**Your assignment**. Output nothing but the lines from the first line of the entries to the line with "ATOM 3 C C .", inclusive, exactly as they read.

┄┄┄┄┄┄┄┄┄┄

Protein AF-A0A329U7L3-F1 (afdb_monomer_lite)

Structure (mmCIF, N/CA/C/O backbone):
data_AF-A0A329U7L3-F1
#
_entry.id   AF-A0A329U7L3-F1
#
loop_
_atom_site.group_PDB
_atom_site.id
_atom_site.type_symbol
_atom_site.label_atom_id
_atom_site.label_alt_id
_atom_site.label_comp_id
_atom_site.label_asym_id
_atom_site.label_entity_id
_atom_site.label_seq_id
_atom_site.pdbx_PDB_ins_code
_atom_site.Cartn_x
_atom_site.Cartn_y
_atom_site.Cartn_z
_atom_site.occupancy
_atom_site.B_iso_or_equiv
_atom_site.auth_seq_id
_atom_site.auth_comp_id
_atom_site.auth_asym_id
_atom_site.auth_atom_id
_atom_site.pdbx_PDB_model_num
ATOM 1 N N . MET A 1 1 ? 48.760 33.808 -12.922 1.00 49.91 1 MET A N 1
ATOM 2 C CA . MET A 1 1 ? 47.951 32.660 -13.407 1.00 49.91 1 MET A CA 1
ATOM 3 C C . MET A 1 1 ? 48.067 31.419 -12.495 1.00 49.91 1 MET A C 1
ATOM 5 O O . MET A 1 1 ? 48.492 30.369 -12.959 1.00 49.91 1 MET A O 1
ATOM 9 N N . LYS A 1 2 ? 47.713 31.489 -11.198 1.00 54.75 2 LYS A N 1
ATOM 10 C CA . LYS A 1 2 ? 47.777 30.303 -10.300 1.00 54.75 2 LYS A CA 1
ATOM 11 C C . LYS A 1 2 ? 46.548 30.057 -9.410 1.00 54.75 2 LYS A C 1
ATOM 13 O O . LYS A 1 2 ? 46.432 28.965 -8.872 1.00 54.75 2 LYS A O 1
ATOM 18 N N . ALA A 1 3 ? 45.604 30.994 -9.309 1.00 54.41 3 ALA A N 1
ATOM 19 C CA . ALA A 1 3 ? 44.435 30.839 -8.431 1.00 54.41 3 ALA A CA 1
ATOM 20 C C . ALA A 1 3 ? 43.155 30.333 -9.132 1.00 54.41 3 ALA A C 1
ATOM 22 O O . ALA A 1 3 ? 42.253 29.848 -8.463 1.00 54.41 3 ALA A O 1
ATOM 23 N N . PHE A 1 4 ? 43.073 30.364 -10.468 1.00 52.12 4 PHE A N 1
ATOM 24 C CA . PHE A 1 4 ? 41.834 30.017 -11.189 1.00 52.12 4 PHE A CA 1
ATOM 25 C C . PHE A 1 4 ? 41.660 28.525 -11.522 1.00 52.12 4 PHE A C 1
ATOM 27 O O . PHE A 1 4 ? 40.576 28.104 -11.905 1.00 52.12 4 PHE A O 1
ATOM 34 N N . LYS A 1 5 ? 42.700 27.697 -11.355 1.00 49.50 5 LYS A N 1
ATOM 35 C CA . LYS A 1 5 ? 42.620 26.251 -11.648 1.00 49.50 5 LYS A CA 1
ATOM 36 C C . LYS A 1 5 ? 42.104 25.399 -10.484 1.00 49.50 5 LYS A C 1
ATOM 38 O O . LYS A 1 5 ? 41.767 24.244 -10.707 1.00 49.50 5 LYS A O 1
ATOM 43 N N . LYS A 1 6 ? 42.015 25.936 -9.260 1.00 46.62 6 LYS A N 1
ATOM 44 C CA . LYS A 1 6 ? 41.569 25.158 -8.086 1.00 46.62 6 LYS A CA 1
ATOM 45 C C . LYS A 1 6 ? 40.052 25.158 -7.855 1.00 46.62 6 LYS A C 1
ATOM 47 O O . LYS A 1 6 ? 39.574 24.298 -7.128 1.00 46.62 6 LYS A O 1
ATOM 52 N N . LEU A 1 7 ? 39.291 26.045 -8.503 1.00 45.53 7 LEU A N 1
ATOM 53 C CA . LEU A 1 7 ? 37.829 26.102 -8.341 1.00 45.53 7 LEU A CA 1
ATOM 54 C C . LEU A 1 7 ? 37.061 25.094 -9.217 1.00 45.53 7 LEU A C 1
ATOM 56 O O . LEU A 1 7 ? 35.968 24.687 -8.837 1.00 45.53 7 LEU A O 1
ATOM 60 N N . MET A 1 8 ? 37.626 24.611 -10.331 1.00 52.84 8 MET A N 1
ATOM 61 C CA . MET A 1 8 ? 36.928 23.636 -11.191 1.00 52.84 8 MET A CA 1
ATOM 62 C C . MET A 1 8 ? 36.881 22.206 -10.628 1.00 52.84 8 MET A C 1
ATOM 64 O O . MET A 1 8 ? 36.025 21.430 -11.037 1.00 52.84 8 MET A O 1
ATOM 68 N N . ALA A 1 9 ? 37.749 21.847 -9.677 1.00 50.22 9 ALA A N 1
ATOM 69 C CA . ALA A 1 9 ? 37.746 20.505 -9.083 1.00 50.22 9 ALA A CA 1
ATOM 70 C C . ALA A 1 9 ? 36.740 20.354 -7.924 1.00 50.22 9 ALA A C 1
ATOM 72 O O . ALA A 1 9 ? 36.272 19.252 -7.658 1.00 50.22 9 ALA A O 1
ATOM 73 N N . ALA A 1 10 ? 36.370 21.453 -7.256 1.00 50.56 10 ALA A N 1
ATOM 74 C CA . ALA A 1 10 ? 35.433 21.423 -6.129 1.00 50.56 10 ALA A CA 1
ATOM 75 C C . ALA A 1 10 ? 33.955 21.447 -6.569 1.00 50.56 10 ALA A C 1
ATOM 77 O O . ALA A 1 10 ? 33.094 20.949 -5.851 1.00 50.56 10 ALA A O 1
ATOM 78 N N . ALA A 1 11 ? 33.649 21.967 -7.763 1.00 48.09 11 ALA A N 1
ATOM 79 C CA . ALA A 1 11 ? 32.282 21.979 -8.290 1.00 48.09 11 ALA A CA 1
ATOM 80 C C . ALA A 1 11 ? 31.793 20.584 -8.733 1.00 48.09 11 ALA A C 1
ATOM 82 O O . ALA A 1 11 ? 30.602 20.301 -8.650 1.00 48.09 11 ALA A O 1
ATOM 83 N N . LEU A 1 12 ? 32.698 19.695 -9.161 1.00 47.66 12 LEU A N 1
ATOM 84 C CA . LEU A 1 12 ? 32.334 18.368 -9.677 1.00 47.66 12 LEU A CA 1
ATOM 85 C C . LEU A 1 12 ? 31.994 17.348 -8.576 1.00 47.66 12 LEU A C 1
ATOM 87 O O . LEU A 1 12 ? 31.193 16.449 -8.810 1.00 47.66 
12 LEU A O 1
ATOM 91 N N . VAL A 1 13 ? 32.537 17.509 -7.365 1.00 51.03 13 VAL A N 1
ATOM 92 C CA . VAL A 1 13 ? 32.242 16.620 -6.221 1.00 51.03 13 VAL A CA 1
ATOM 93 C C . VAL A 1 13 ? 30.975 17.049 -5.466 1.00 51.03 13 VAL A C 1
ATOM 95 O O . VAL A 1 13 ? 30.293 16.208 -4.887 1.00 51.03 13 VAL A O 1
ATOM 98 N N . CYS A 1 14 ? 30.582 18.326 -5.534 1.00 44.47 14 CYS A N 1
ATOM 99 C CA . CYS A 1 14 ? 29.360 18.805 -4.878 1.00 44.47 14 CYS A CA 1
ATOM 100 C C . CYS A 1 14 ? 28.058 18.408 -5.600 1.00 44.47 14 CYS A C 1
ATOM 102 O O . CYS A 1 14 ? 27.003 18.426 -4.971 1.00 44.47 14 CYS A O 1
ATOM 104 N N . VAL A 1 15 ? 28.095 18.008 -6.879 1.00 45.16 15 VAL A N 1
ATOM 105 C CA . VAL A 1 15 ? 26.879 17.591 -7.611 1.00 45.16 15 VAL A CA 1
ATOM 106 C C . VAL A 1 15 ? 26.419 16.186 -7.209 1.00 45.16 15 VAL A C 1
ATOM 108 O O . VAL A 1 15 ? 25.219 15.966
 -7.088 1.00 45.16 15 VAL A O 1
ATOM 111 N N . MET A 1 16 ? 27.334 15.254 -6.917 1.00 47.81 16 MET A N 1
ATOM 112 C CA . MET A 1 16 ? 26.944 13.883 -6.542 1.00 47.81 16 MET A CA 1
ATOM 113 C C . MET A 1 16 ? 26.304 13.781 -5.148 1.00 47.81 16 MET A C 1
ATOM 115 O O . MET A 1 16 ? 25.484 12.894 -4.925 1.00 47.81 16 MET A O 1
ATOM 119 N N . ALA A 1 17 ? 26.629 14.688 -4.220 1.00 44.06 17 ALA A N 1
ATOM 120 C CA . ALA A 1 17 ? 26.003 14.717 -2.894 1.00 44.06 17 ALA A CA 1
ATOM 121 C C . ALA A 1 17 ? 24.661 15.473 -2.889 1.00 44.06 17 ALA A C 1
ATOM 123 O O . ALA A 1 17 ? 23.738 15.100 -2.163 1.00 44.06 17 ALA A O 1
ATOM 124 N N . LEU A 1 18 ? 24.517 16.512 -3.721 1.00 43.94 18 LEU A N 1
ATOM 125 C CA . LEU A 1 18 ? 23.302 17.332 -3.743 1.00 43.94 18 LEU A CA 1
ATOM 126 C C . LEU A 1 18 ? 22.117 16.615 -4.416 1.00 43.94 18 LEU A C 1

┄┄┄┄┄┄┄┄┄┄

**Output below**.
Protein AF-A0A329U7L3-F1 (afdb_monomer_lite)

Structure (mmCIF, N/CA/C/O backbone):
data_AF-A0A329U7L3-F1
#
_entry.id   AF-A0A329U7L3-F1
#
loop_
_atom_site.group_PDB
_atom_site.id
_atom_site.type_symbol
_atom_site.label_atom_id
_atom_site.label_alt_id
_atom_site.label_comp_id
_atom_site.label_asym_id
_atom_site.label_entity_id
_atom_site.label_seq_id
_atom_site.pdbx_PDB_ins_code
_atom_site.Cartn_x
_atom_site.Cartn_y
_atom_site.Cartn_z
_atom_site.occupancy
_atom_site.B_iso_or_equiv
_atom_site.auth_seq_id
_atom_site.auth_comp_id
_atom_site.auth_asym_id
_atom_site.auth_atom_id
_atom_site.pdbx_PDB_model_num
ATOM 1 N N . MET A 1 1 ? 48.760 33.808 -12.922 1.00 49.91 1 MET A N 1
ATOM 2 C CA . MET A 1 1 ? 47.951 32.660 -13.407 1.00 49.91 1 MET A CA 1
ATOM 3 C C . MET A 1 1 ? 48.067 31.419 -12.495 1.00 49.91 1 MET A C 1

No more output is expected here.